**THE PROBLEM**: Print the data below exactly, but only the lines from the one containing "ATOM 98 C CA" down to the one containing "ATOM 116 O O", inclusive.

====== EXERCISE MATERIAL

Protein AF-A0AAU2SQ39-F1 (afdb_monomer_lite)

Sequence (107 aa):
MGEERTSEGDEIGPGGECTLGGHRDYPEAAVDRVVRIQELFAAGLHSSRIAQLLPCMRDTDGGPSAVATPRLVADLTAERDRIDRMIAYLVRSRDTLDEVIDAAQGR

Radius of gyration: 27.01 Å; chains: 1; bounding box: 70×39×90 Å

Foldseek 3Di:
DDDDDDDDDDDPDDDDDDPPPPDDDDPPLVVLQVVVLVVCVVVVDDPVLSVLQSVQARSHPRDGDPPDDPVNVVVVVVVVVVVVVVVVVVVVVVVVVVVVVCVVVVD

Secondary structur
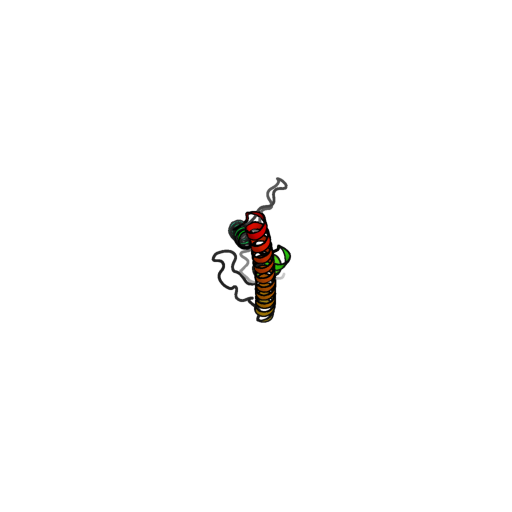e (DSSP, 8-state):
-------------------TTS-----THHHHHHHHHHHHHHTT--HHHHHHHGGGB-TTT-PBPTT--HHHHHHHHHHHHHHHHHHHHHHHHHHHHHHHHHHHHT-

Structure (mmCIF, N/CA/C/O backbone):
data_AF-A0AAU2SQ39-F1
#
_entry.id   AF-A0AAU2SQ39-F1
#
loop_
_atom_site.group_PDB
_atom_site.id
_atom_site.type_symbol
_atom_site.label_atom_id
_atom_site.label_alt_id
_atom_site.label_comp_id
_atom_site.label_asym_id
_atom_site.label_entity_id
_atom_site.label_seq_id
_atom_site.pdbx_PDB_ins_code
_atom_site.Cartn_x
_atom_site.Cartn_y
_atom_site.Cartn_z
_atom_site.occupancy
_atom_site.B_iso_or_equiv
_atom_site.auth_seq_id
_atom_site.auth_comp_id
_atom_site.auth_asym_id
_atom_site.auth_atom_id
_atom_site.pdbx_PDB_model_num
ATOM 1 N N . MET A 1 1 ? 49.617 1.223 -59.766 1.00 41.25 1 MET A N 1
ATOM 2 C CA . MET A 1 1 ? 48.791 2.199 -59.028 1.00 41.25 1 MET A CA 1
ATOM 3 C C . MET A 1 1 ? 47.355 1.826 -59.344 1.00 41.25 1 MET A C 1
ATOM 5 O O . MET A 1 1 ? 46.913 2.155 -60.431 1.00 41.25 1 MET A O 1
ATOM 9 N N . GLY A 1 2 ? 46.713 0.890 -58.634 1.00 37.28 2 GLY A N 1
ATOM 10 C CA . GLY A 1 2 ? 46.464 0.873 -57.177 1.00 37.28 2 GLY A CA 1
ATOM 11 C C . GLY A 1 2 ? 45.447 1.972 -56.855 1.00 37.28 2 GLY A C 1
ATOM 12 O O . GLY A 1 2 ? 45.726 3.108 -57.218 1.00 37.28 2 GLY A O 1
ATOM 13 N N . GLU A 1 3 ? 44.265 1.778 -56.278 1.00 37.31 3 GLU A N 1
ATOM 14 C CA . GLU A 1 3 ? 43.505 0.668 -55.672 1.00 37.31 3 GLU A CA 1
ATOM 15 C C . GLU A 1 3 ? 42.031 1.177 -55.666 1.00 37.31 3 GLU A C 1
ATOM 17 O O . GLU A 1 3 ? 41.805 2.384 -55.652 1.00 37.31 3 GLU A O 1
ATOM 22 N N . GLU A 1 4 ? 41.045 0.349 -56.026 1.00 38.69 4 GLU A N 1
ATOM 23 C CA . GLU A 1 4 ? 39.975 -0.170 -55.136 1.00 38.69 4 GLU A CA 1
ATOM 24 C C . GLU A 1 4 ? 38.798 0.790 -54.828 1.00 38.69 4 GLU A C 1
ATOM 26 O O . GLU A 1 4 ? 38.976 1.893 -54.341 1.00 38.69 4 GLU A O 1
ATOM 31 N N . ARG A 1 5 ? 37.595 0.512 -55.360 1.00 40.34 5 ARG A N 1
ATOM 32 C CA . ARG A 1 5 ? 36.459 -0.275 -54.802 1.00 40.34 5 ARG A CA 1
ATOM 33 C C . ARG A 1 5 ? 35.527 0.523 -53.861 1.00 40.34 5 ARG A C 1
ATOM 35 O O . ARG A 1 5 ? 35.892 0.824 -52.741 1.00 40.34 5 ARG A O 1
ATOM 42 N N . THR A 1 6 ? 34.322 0.792 -54.381 1.00 41.75 6 THR A N 1
ATOM 43 C CA . THR A 1 6 ? 32.951 0.581 -53.834 1.00 41.75 6 THR A CA 1
ATOM 44 C C . THR A 1 6 ? 32.577 0.809 -52.356 1.00 41.75 6 THR A C 1
ATOM 46 O O . THR A 1 6 ? 33.317 0.455 -51.450 1.00 41.75 6 THR A O 1
ATOM 49 N N . SER A 1 7 ? 31.285 1.159 -52.208 1.00 37.38 7 SER A N 1
ATOM 50 C CA . SER A 1 7 ? 30.384 1.161 -51.030 1.00 37.38 7 SER A CA 1
ATOM 51 C C . SER A 1 7 ? 30.307 2.496 -50.289 1.00 37.38 7 SER A C 1
ATOM 53 O O . SER A 1 7 ? 31.311 3.007 -49.820 1.00 37.38 7 SER A O 1
ATOM 55 N N . GLU A 1 8 ? 29.191 3.231 -50.316 1.00 41.91 8 GLU A N 1
ATOM 56 C CA . GLU A 1 8 ? 27.823 2.918 -49.848 1.00 41.91 8 GLU A CA 1
ATOM 57 C C . GLU A 1 8 ? 27.746 2.691 -48.334 1.00 41.91 8 GLU A C 1
ATOM 59 O O . GL
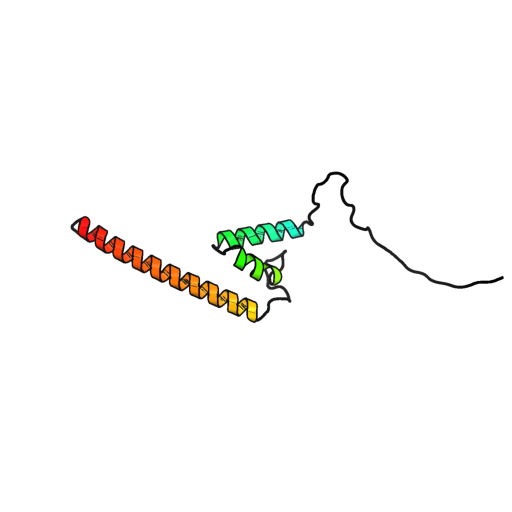U A 1 8 ? 28.298 1.722 -47.821 1.00 41.91 8 GLU A O 1
ATOM 64 N N . GLY A 1 9 ? 26.997 3.584 -47.676 1.00 43.84 9 GLY A N 1
ATOM 65 C CA . GLY A 1 9 ? 26.453 3.424 -46.330 1.00 43.84 9 GLY A CA 1
ATOM 66 C C . GLY A 1 9 ? 27.368 3.875 -45.196 1.00 43.84 9 GLY A C 1
ATOM 67 O O . GLY A 1 9 ? 28.286 3.154 -44.835 1.00 43.84 9 GLY A O 1
ATOM 68 N N . ASP A 1 10 ? 27.058 5.022 -44.584 1.00 44.53 10 ASP A N 1
ATOM 69 C CA . ASP A 1 10 ? 26.610 4.992 -43.186 1.00 44.53 10 ASP A CA 1
ATOM 70 C C . ASP A 1 10 ? 25.895 6.306 -42.825 1.00 44.53 10 ASP A C 1
ATOM 72 O O . ASP A 1 10 ? 26.505 7.367 -42.674 1.00 44.53 10 ASP A O 1
ATOM 76 N N . GLU A 1 11 ? 24.566 6.234 -42.730 1.00 50.75 11 GLU A N 1
ATOM 77 C CA . GLU A 1 11 ? 23.778 7.161 -41.924 1.00 50.75 11 GLU A CA 1
ATOM 78 C C . GLU A 1 11 ? 24.149 6.923 -40.456 1.00 50.75 11 GLU A C 1
ATOM 80 O O . GLU A 1 11 ? 23.593 6.037 -39.809 1.00 50.75 11 GLU A O 1
ATOM 85 N N . ILE A 1 12 ? 25.048 7.729 -39.890 1.00 49.22 12 ILE A N 1
ATOM 86 C CA . ILE A 1 12 ? 25.161 7.811 -38.430 1.00 49.22 12 ILE A CA 1
ATOM 87 C C . ILE A 1 12 ? 24.397 9.051 -37.973 1.00 49.22 12 ILE A C 1
ATOM 89 O O . ILE A 1 12 ? 24.858 10.183 -38.119 1.00 49.22 12 ILE A O 1
ATOM 93 N N . GLY A 1 13 ? 23.187 8.796 -37.465 1.00 47.16 13 GLY A N 1
ATOM 94 C CA . GLY A 1 13 ? 22.262 9.765 -36.878 1.00 47.16 13 GLY A CA 1
ATOM 95 C C . GLY A 1 13 ? 22.835 10.534 -35.677 1.00 47.16 13 GLY A C 1
ATOM 96 O O . GLY A 1 13 ? 23.950 10.263 -35.225 1.00 47.16 13 GLY A O 1
ATOM 97 N N . PRO A 1 14 ? 22.086 11.522 -35.151 1.00 44.44 14 PRO A N 1
ATOM 98 C CA . PRO A 1 14 ? 22.630 12.513 -34.238 1.00 44.44 14 PRO A CA 1
ATOM 99 C C . PRO A 1 14 ? 23.015 11.843 -32.918 1.00 44.44 14 PRO A C 1
ATOM 101 O O . PRO A 1 14 ? 22.167 11.390 -32.147 1.00 44.44 14 PRO A O 1
ATOM 104 N N . GLY A 1 15 ? 24.323 11.769 -32.671 1.00 43.06 15 GLY A N 1
ATOM 105 C CA . GLY A 1 15 ? 24.865 11.480 -31.354 1.00 43.06 15 GLY A CA 1
ATOM 106 C C . GLY A 1 15 ? 24.371 12.549 -30.388 1.00 43.06 15 GLY A C 1
ATOM 107 O O . GLY A 1 15 ? 24.537 13.736 -30.655 1.00 43.06 15 GLY A O 1
ATOM 108 N N . GLY A 1 16 ? 23.722 12.108 -29.308 1.00 53.38 16 GLY A N 1
ATOM 109 C CA . GLY A 1 16 ? 23.099 12.969 -28.307 1.00 53.38 16 GLY A CA 1
ATOM 110 C C . GLY A 1 16 ? 23.990 14.141 -27.906 1.00 53.38 16 GLY A C 1
ATOM 111 O O . GLY A 1 16 ? 25.117 13.965 -27.440 1.00 53.38 16 GLY A O 1
ATOM 112 N N . GLU A 1 17 ? 23.461 15.341 -28.105 1.00 51.16 17 GLU A N 1
ATOM 113 C CA . GLU A 1 17 ? 24.096 16.596 -27.744 1.00 51.16 17 GLU A CA 1
ATOM 114 C C . GLU A 1 17 ? 24.000 16.768 -26.222 1.00 51.16 17 GLU A C 1
ATOM 116 O O . GLU A 1 17 ? 22.937 17.065 -25.684 1.00 51.16 17 GLU A O 1
ATOM 121 N N . CYS A 1 18 ? 25.102 16.566 -25.499 1.00 49.09 18 CYS A N 1
ATOM 122 C CA . CYS A 1 18 ? 25.191 17.003 -24.107 1.00 49.09 18 CYS A CA 1
ATOM 123 C C . CYS A 1 18 ? 25.193 18.540 -24.079 1.00 49.09 18 CYS A C 1
ATOM 125 O O . C
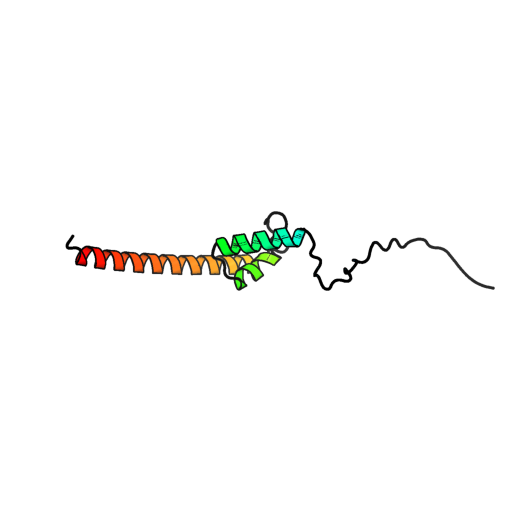YS A 1 18 ? 26.140 19.162 -24.567 1.00 49.09 18 CYS A O 1
ATOM 127 N N . THR A 1 19 ? 24.167 19.166 -23.497 1.00 54.84 19 THR A N 1
ATOM 128 C CA . THR A 1 19 ? 24.125 20.625 -23.338 1.00 54.84 19 THR A CA 1
ATOM 129 C C . THR A 1 19 ? 25.291 21.121 -22.463 1.00 54.84 19 THR A C 1
ATOM 131 O O . THR A 1 19 ? 25.605 20.562 -21.410 1.00 54.84 19 THR A O 1
ATOM 134 N N . LEU A 1 20 ? 25.957 22.203 -22.893 1.00 57.59 20 LEU A N 1
ATOM 135 C CA . LEU A 1 20 ? 27.158 22.819 -22.283 1.00 57.59 20 LEU A CA 1
ATOM 136 C C . LEU A 1 20 ? 26.929 23.461 -20.893 1.00 57.59 20 LEU A C 1
ATOM 138 O O . LEU A 1 20 ? 27.654 24.363 -20.481 1.00 57.59 20 LEU A O 1
ATOM 142 N N . GLY A 1 21 ? 25.917 23.0
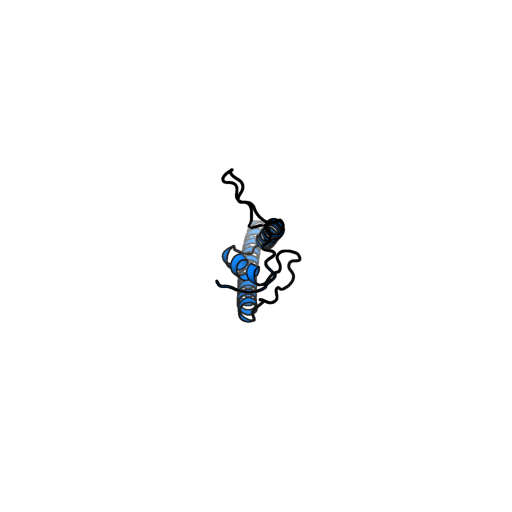11 -20.157 1.00 51.31 21 GLY A N 1
ATOM 143 C CA . GLY A 1 21 ? 25.421 23.657 -18.951 1.00 51.31 21 GLY A CA 1
ATOM 144 C C . GLY A 1 21 ? 25.293 22.748 -17.739 1.00 51.31 21 GLY A C 1
ATOM 145 O O . GLY A 1 21 ? 24.551 23.105 -16.845 1.00 51.31 21 GLY A O 1
ATOM 146 N N . GLY A 1 22 ? 25.916 21.569 -17.663 1.00 60.91 22 GLY A N 1
ATOM 147 C CA . GLY A 1 22 ? 25.866 20.734 -16.445 1.00 60.91 22 GLY A CA 1
ATOM 148 C C . GLY A 1 22 ? 24.456 20.314 -15.988 1.00 60.91 22 GLY A C 1
ATOM 149 O O . GLY A 1 22 ? 24.285 19.878 -14.849 1.00 60.91 22 GLY A O 1
ATOM 150 N N . HIS A 1 23 ? 23.450 20.451 -16.854 1.00 63.50 23 HIS A N 1
ATOM 151 C CA . HIS A 1 23 ? 22.096 19.965 -16.621 1.00 63.50 23 HIS A CA 1
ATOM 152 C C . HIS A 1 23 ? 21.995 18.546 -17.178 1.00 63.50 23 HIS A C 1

============

**SOLUTION BELOW**:
ATOM 98 C CA . PRO A 1 14 ? 22.630 12.513 -34.238 1.00 44.44 14 PRO A CA 1
ATOM 99 C C . PRO A 1 14 ? 23.015 11.843 -32.918 1.00 44.44 14 PRO A C 1
ATOM 101 O O . PRO A 1 14 ? 22.167 11.390 -32.147 1.00 44.44 14 PRO A O 1
ATOM 104 N N . GLY A 1 15 ? 24.323 11.769 -32.671 1.00 43.06 15 GLY A N 1
ATOM 105 C CA . GLY A 1 15 ? 24.865 11.480 -31.354 1.00 43.06 15 GLY A CA 1
ATOM 106 C C . GLY A 1 15 ? 24.371 12.549 -30.388 1.00 43.06 15 GLY A C 1
ATOM 107 O O . GLY A 1 15 ? 24.537 13.736 -30.655 1.00 43.06 15 GLY A O 1
ATOM 108 N N . GLY A 1 16 ? 23.722 12.108 -29.308 1.00 53.38 16 GLY A N 1
ATOM 109 C CA . GLY A 1 16 ? 23.099 12.969 -28.307 1.00 53.38 16 GLY A CA 1
ATOM 110 C C . GLY A 1 16 ? 23.990 14.141 -27.906 1.00 53.38 16 GLY A C 1
ATOM 111 O O . GLY A 1 16 ? 25.117 13.965 -27.440 1.00 53.38 16 GLY A O 1
ATOM 112 N N . GLU A 1 17 ? 23.461 15.341 -28.105 1.00 51.16 17 GLU A N 1
ATOM 113 C CA . GLU A 1 17 ? 24.096 16.596 -27.744 1.00 51.16 17 GLU A CA 1
ATOM 114 C C . GLU A 1 17 ? 24.000 16.768 -26.222 1.00 51.16 17 GLU A C 1
ATOM 116 O O . GLU A 1 17 ? 22.937 17.065 -25.684 1.00 51.16 17 GLU A O 1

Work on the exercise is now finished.